Not the case in the United States.

For the past 20 years, I have lived on the West Coast, first in California and now in Oregon. The United States is my adopted country. In suburban Portland, where I live, there are three gun shops within walking distance of my house. Nobody I hang out with is a soldier, but many appear wanting to be by owning guns that they feel they must carry with them at all times. These same people tend to love watching re-runs of the TV series Cops and favor sitting with their backs against the wall in public places because that's how a soldier sits when at war. They see the worst in everyone. Like John Wayne, they feel that they must be ready to take the law into their own hands at any time because their government will without a doubt fail them, and at that time they will have to protect themselves from their countrymen -- not from the invasion of a foreign country, but from one another.

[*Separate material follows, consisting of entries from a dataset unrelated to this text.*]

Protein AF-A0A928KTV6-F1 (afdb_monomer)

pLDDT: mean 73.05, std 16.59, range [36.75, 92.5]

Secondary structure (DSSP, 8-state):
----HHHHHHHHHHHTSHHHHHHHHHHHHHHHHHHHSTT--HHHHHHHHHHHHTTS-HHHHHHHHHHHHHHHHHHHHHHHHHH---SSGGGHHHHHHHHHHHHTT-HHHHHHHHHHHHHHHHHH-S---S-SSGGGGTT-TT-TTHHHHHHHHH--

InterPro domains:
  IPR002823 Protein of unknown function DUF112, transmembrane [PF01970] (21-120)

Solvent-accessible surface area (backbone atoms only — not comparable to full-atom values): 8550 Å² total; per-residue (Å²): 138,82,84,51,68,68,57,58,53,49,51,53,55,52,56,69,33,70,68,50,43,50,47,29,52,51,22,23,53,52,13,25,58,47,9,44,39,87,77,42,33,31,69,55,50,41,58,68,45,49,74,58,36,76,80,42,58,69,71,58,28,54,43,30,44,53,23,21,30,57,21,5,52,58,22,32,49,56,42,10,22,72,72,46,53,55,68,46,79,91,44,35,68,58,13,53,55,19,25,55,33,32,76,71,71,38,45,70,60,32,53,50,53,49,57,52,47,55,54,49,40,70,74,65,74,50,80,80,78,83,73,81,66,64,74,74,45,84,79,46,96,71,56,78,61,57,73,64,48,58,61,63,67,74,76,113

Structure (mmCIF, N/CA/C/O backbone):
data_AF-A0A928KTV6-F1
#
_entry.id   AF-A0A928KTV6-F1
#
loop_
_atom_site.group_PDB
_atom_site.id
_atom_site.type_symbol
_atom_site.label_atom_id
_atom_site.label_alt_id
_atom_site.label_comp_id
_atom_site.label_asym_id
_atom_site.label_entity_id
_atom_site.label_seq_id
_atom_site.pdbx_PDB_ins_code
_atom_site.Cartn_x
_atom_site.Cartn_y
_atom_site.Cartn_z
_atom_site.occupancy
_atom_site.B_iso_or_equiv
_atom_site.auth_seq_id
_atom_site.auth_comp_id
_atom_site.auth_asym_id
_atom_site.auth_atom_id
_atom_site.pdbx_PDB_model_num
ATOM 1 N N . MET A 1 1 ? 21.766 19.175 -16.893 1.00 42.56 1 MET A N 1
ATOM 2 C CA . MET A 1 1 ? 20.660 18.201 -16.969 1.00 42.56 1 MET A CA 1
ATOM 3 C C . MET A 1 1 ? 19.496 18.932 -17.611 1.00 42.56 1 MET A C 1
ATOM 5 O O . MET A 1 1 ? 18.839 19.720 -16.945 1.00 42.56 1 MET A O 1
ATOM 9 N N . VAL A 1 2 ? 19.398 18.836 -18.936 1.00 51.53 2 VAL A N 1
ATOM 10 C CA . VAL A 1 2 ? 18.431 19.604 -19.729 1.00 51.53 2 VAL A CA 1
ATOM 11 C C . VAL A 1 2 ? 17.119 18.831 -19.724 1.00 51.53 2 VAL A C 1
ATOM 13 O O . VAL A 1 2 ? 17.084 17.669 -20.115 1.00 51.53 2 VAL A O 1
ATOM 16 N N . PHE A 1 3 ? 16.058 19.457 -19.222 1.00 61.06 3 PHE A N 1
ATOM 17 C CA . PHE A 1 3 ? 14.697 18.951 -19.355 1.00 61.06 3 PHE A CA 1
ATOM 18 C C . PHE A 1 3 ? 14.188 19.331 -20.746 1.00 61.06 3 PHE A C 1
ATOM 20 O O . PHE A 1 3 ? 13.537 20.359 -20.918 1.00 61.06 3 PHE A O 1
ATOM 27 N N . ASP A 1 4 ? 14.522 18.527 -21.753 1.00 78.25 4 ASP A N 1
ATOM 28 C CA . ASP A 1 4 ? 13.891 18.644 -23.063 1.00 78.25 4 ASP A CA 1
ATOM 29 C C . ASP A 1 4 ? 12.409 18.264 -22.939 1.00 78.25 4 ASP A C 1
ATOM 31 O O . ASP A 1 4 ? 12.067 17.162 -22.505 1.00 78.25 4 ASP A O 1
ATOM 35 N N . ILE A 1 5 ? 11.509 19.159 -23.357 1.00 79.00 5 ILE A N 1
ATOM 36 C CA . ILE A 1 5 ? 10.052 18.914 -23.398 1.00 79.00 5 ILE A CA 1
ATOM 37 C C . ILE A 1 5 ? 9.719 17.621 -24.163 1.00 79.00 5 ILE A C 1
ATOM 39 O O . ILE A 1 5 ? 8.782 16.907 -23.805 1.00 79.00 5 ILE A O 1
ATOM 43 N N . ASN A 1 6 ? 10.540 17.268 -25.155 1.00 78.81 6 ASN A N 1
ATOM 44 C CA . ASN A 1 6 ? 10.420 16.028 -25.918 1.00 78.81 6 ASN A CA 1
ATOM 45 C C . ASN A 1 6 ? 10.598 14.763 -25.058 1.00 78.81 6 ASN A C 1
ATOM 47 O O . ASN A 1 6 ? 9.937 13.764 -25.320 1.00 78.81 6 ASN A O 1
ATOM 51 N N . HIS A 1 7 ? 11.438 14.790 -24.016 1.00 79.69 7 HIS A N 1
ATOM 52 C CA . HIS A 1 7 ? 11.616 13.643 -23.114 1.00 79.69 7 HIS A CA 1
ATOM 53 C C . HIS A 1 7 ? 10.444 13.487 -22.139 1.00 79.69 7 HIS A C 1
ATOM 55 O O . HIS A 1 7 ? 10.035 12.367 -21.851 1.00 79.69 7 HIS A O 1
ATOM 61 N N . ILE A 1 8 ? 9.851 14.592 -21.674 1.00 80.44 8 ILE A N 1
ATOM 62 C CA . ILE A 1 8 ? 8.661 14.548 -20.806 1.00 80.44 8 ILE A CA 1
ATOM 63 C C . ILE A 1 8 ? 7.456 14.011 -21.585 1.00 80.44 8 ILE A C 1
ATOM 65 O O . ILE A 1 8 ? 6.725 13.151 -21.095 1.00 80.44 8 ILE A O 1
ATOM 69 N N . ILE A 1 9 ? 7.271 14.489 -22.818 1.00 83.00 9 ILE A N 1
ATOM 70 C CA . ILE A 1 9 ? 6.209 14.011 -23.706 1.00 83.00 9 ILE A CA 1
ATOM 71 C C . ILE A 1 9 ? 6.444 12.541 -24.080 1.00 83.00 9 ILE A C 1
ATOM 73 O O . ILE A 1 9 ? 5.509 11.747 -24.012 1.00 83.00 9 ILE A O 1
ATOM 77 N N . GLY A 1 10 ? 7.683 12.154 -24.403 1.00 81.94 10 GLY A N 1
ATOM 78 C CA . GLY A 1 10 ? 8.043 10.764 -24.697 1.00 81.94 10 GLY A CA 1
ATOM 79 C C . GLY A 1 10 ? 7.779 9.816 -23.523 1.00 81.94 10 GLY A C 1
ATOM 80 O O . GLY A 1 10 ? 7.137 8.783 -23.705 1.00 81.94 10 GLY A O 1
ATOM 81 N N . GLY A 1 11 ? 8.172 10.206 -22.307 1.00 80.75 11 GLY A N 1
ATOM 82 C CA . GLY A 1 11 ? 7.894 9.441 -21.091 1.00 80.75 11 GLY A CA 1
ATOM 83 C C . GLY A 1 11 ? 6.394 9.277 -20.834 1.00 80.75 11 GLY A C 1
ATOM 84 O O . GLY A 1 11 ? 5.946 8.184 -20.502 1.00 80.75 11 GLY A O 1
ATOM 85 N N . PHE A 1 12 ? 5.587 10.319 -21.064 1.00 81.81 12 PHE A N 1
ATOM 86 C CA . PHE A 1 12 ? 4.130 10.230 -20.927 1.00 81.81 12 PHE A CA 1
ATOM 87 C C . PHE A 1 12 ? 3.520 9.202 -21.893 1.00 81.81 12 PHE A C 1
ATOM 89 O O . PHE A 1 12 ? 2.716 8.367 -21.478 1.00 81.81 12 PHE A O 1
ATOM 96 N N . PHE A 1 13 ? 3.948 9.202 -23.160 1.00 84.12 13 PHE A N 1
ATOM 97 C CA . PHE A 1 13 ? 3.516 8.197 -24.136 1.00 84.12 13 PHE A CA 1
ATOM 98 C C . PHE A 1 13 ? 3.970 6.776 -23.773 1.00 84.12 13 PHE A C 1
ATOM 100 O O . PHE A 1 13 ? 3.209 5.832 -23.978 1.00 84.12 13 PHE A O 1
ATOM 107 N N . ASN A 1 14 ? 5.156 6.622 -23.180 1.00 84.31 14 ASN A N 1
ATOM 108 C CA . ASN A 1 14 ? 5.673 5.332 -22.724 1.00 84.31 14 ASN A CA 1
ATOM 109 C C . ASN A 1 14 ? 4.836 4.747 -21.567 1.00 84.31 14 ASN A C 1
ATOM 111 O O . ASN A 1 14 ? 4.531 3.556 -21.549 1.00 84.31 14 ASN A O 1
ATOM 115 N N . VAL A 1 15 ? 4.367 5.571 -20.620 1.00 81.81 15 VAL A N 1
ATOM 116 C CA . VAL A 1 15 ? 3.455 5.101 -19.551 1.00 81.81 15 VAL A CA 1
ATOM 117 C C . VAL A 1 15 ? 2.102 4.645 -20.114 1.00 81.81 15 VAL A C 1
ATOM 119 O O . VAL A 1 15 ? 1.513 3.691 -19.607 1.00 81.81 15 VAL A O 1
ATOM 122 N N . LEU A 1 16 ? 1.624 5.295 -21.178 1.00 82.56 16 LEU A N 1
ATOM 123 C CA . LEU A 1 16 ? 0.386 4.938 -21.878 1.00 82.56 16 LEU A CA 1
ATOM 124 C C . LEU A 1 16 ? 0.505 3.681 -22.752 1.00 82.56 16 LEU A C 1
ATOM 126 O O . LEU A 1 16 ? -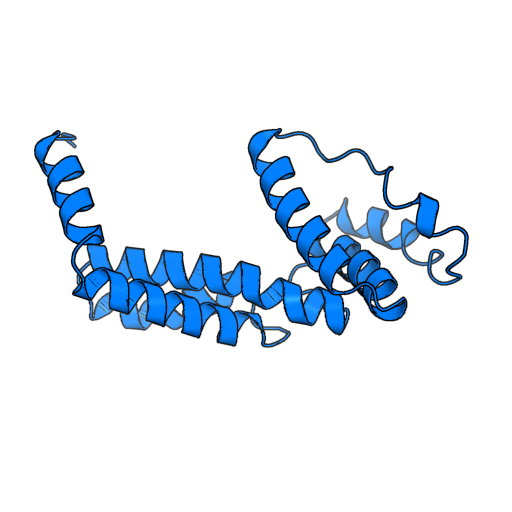0.514 3.203 -23.257 1.00 82.56 16 LEU A O 1
ATOM 130 N N . GLN A 1 17 ? 1.704 3.113 -22.932 1.00 88.38 17 GLN A N 1
ATOM 131 C CA . GLN A 1 17 ? 1.832 1.852 -23.652 1.00 88.38 17 GLN A CA 1
ATOM 132 C C . GLN A 1 17 ? 1.156 0.709 -22.878 1.00 88.38 17 GLN A C 1
ATOM 134 O O . GLN A 1 17 ? 1.365 0.554 -21.670 1.00 88.38 17 GLN A O 1
ATOM 139 N N . PRO A 1 18 ? 0.403 -0.164 -23.573 1.00 85.62 18 PRO A N 1
ATOM 140 C CA . PRO A 1 18 ? -0.353 -1.239 -22.933 1.00 85.62 18 PRO A CA 1
ATOM 141 C C . PRO A 1 18 ? 0.541 -2.212 -22.153 1.00 85.62 18 PRO A C 1
ATOM 143 O O . PRO A 1 18 ? 0.113 -2.757 -21.139 1.00 85.62 18 PRO A O 1
ATOM 146 N N . TYR A 1 19 ? 1.794 -2.389 -22.583 1.00 87.25 19 TYR A N 1
ATOM 147 C CA . TYR A 1 19 ? 2.782 -3.214 -21.888 1.00 87.25 19 TYR A CA 1
ATOM 148 C C . TYR A 1 19 ? 3.129 -2.665 -20.494 1.00 87.25 19 TYR A C 1
ATOM 150 O O . TYR A 1 19 ? 3.028 -3.384 -19.499 1.00 87.25 19 TYR A O 1
ATOM 158 N N . ASN A 1 20 ? 3.446 -1.370 -20.394 1.00 87.56 20 ASN A N 1
ATOM 159 C CA . ASN A 1 20 ? 3.774 -0.724 -19.121 1.00 87.56 20 ASN A CA 1
ATOM 160 C C . ASN A 1 20 ? 2.555 -0.657 -18.194 1.00 87.56 20 ASN A C 1
ATOM 162 O O . ASN A 1 20 ? 2.679 -0.829 -16.982 1.00 87.56 20 ASN A O 1
ATOM 166 N N . MET A 1 21 ? 1.363 -0.477 -18.763 1.00 87.88 21 MET A N 1
ATOM 167 C CA . MET A 1 21 ? 0.113 -0.484 -18.009 1.00 87.88 21 MET A CA 1
ATOM 168 C C . MET A 1 21 ? -0.176 -1.862 -17.388 1.00 87.88 21 MET A C 1
ATOM 170 O O . MET A 1 21 ? -0.592 -1.941 -16.233 1.00 87.88 21 MET A O 1
ATOM 174 N N . LEU A 1 22 ? 0.117 -2.951 -18.109 1.00 89.56 22 LEU A N 1
ATOM 175 C CA . LEU A 1 22 ? 0.016 -4.324 -17.601 1.00 89.56 22 LEU A CA 1
ATOM 176 C C . LEU A 1 22 ? 0.977 -4.582 -16.436 1.00 89.56 22 LEU A C 1
ATOM 178 O O . LEU A 1 22 ? 0.557 -5.118 -15.412 1.00 89.56 22 LEU A O 1
ATOM 182 N N . ILE A 1 23 ? 2.236 -4.152 -16.560 1.00 88.62 23 ILE A N 1
ATOM 183 C CA . ILE A 1 23 ? 3.230 -4.241 -15.479 1.00 88.62 23 ILE A CA 1
ATOM 184 C C . ILE A 1 23 ? 2.775 -3.433 -14.261 1.00 88.62 23 ILE A C 1
ATOM 186 O O 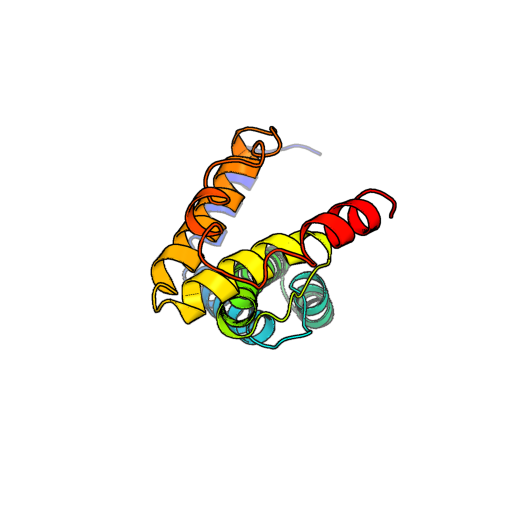. ILE A 1 23 ? 2.890 -3.903 -13.133 1.00 88.62 23 ILE A O 1
ATOM 190 N N . CYS A 1 24 ? 2.212 -2.244 -14.479 1.00 90.75 24 CYS A N 1
ATOM 191 C CA . CYS A 1 24 ? 1.694 -1.392 -13.415 1.00 90.75 24 CYS A CA 1
ATOM 192 C C . CYS A 1 24 ? 0.534 -2.065 -12.666 1.00 90.75 24 CYS A C 1
ATOM 194 O O . CYS A 1 24 ? 0.541 -2.124 -11.440 1.00 90.75 24 CYS A O 1
ATOM 196 N N . ILE A 1 25 ? -0.431 -2.643 -13.389 1.00 91.56 25 ILE A N 1
ATOM 197 C CA . ILE A 1 25 ? -1.561 -3.371 -12.791 1.00 91.56 25 ILE A CA 1
ATOM 198 C C . ILE A 1 25 ? -1.071 -4.614 -12.042 1.00 91.56 25 ILE A C 1
ATOM 200 O O . ILE A 1 25 ? -1.509 -4.859 -10.918 1.00 91.56 25 ILE A O 1
ATOM 204 N N . ALA A 1 26 ? -0.145 -5.377 -12.626 1.00 91.31 26 ALA A N 1
ATOM 205 C CA . ALA A 1 26 ? 0.449 -6.541 -11.977 1.00 91.31 26 ALA A CA 1
ATOM 206 C C . ALA A 1 26 ? 1.203 -6.148 -10.697 1.00 91.31 26 ALA A C 1
ATOM 208 O O . ALA A 1 26 ? 1.002 -6.760 -9.650 1.00 91.31 26 ALA A O 1
ATOM 209 N N . GLY A 1 27 ? 2.005 -5.082 -10.752 1.00 91.19 27 GLY A N 1
ATOM 210 C CA . GLY A 1 27 ? 2.699 -4.513 -9.599 1.00 91.19 27 GLY A CA 1
ATOM 211 C C . GLY A 1 27 ? 1.741 -4.024 -8.518 1.00 91.19 27 GLY A C 1
ATOM 212 O O . GLY A 1 27 ? 1.955 -4.302 -7.342 1.00 91.19 27 GLY A O 1
ATOM 213 N N . LEU A 1 28 ? 0.641 -3.370 -8.898 1.00 92.50 28 LEU A N 1
ATOM 214 C CA . LEU A 1 28 ? -0.399 -2.942 -7.964 1.00 92.50 28 LEU A CA 1
ATOM 215 C C . LEU A 1 28 ? -1.043 -4.149 -7.268 1.00 92.50 28 LEU A C 1
ATOM 217 O O . LEU A 1 28 ? -1.178 -4.144 -6.048 1.00 92.50 28 LEU A O 1
ATOM 221 N N . PHE A 1 29 ? -1.391 -5.199 -8.019 1.00 92.44 29 PHE A N 1
ATOM 222 C CA . PHE A 1 29 ? -1.965 -6.433 -7.472 1.00 92.44 29 PHE A CA 1
ATOM 223 C C . PHE A 1 29 ? -1.014 -7.123 -6.495 1.00 92.44 29 PHE A C 1
ATOM 225 O O . PHE A 1 29 ? -1.408 -7.451 -5.377 1.00 92.44 29 PHE A O 1
ATOM 232 N N . ILE A 1 30 ? 0.247 -7.302 -6.893 1.00 91.38 30 ILE A N 1
ATOM 233 C CA . ILE A 1 30 ? 1.291 -7.880 -6.040 1.00 91.38 30 ILE A CA 1
ATOM 234 C C . ILE A 1 30 ? 1.478 -7.018 -4.787 1.00 91.38 30 ILE A C 1
ATOM 236 O O . ILE A 1 30 ? 1.520 -7.547 -3.680 1.00 91.38 30 ILE A O 1
ATOM 240 N N . GLY A 1 31 ? 1.510 -5.693 -4.942 1.00 90.00 31 GLY A N 1
ATOM 241 C CA . GLY A 1 31 ? 1.599 -4.745 -3.838 1.00 90.00 31 GLY A CA 1
ATOM 242 C C . GLY A 1 31 ? 0.441 -4.876 -2.856 1.00 90.00 31 GLY A C 1
ATOM 243 O O . GLY A 1 31 ? 0.681 -4.965 -1.657 1.00 90.00 31 GLY A O 1
ATOM 244 N N . VAL A 1 32 ? -0.804 -4.957 -3.334 1.00 90.56 32 VAL A N 1
ATOM 245 C CA . VAL A 1 32 ? -1.985 -5.146 -2.474 1.00 90.56 32 VAL A CA 1
ATOM 246 C C . VAL A 1 32 ? -1.915 -6.473 -1.719 1.00 90.56 32 VAL A C 1
ATOM 248 O O . VAL A 1 32 ? -2.206 -6.496 -0.526 1.00 90.56 32 VAL A O 1
ATOM 251 N N . LEU A 1 33 ? -1.491 -7.562 -2.371 1.00 90.25 33 LEU A N 1
ATOM 252 C CA . LEU A 1 33 ? -1.332 -8.872 -1.726 1.00 90.25 33 LEU A CA 1
ATOM 253 C C . LEU A 1 33 ? -0.257 -8.849 -0.633 1.00 90.25 33 LEU A C 1
ATOM 255 O O . LEU A 1 33 ? -0.481 -9.353 0.463 1.00 90.25 33 LEU A O 1
ATOM 259 N N . ILE A 1 34 ? 0.885 -8.226 -0.922 1.00 88.75 34 ILE A N 1
ATOM 260 C CA . ILE A 1 34 ? 1.984 -8.007 0.026 1.00 88.75 34 ILE A CA 1
ATOM 261 C C . ILE A 1 34 ? 1.503 -7.155 1.205 1.00 88.75 34 ILE A C 1
ATOM 263 O O . ILE A 1 34 ? 1.744 -7.514 2.351 1.00 88.75 34 ILE A O 1
ATOM 267 N N . GLY A 1 35 ? 0.788 -6.059 0.941 1.00 84.31 35 GLY A N 1
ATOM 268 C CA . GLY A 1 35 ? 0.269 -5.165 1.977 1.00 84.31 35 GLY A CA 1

And that is the biggest cultural difference on the subject of gun ownership between Swiss and U.S. nationals: Americans are at war with one another; they are armed to fight whatever scheme their paranoid minds have created for them. Or, they imagine themselves heroes; patriots who will tackle offenders and restore law and order, thanks to the guns they own. In contrast, in Switzerland, people have guns because it is part of their civic duty. They have guns so they can protect one another from potential external invaders, such as the Germans and Russians in previous years.

Interestingly, in my 20 years in the U.S., I have never felt the need to protect myself from my government or my neighbors. I have found Americans to be respectful, law-abiding citizens with whom one can easily reason. My house has never been broken into, and my neighbors always volunteer to keep an eye on it when I travel for an extended period of time. In general, people are fundamentally good in America, and I am quite certain that our government will not turn on us.

Gun ownership in Switzerland might be high, but it has zero correlation with the stability of the country. In other words, it is not because many families have an unloaded and disassembled gun in their padlocked closet that crime is low. It is because Swiss people are trained to understand the danger of owning a gun; because they trust one another; because they empower their government to serve them to the best of its ability -- and because they do not glorify weaponry.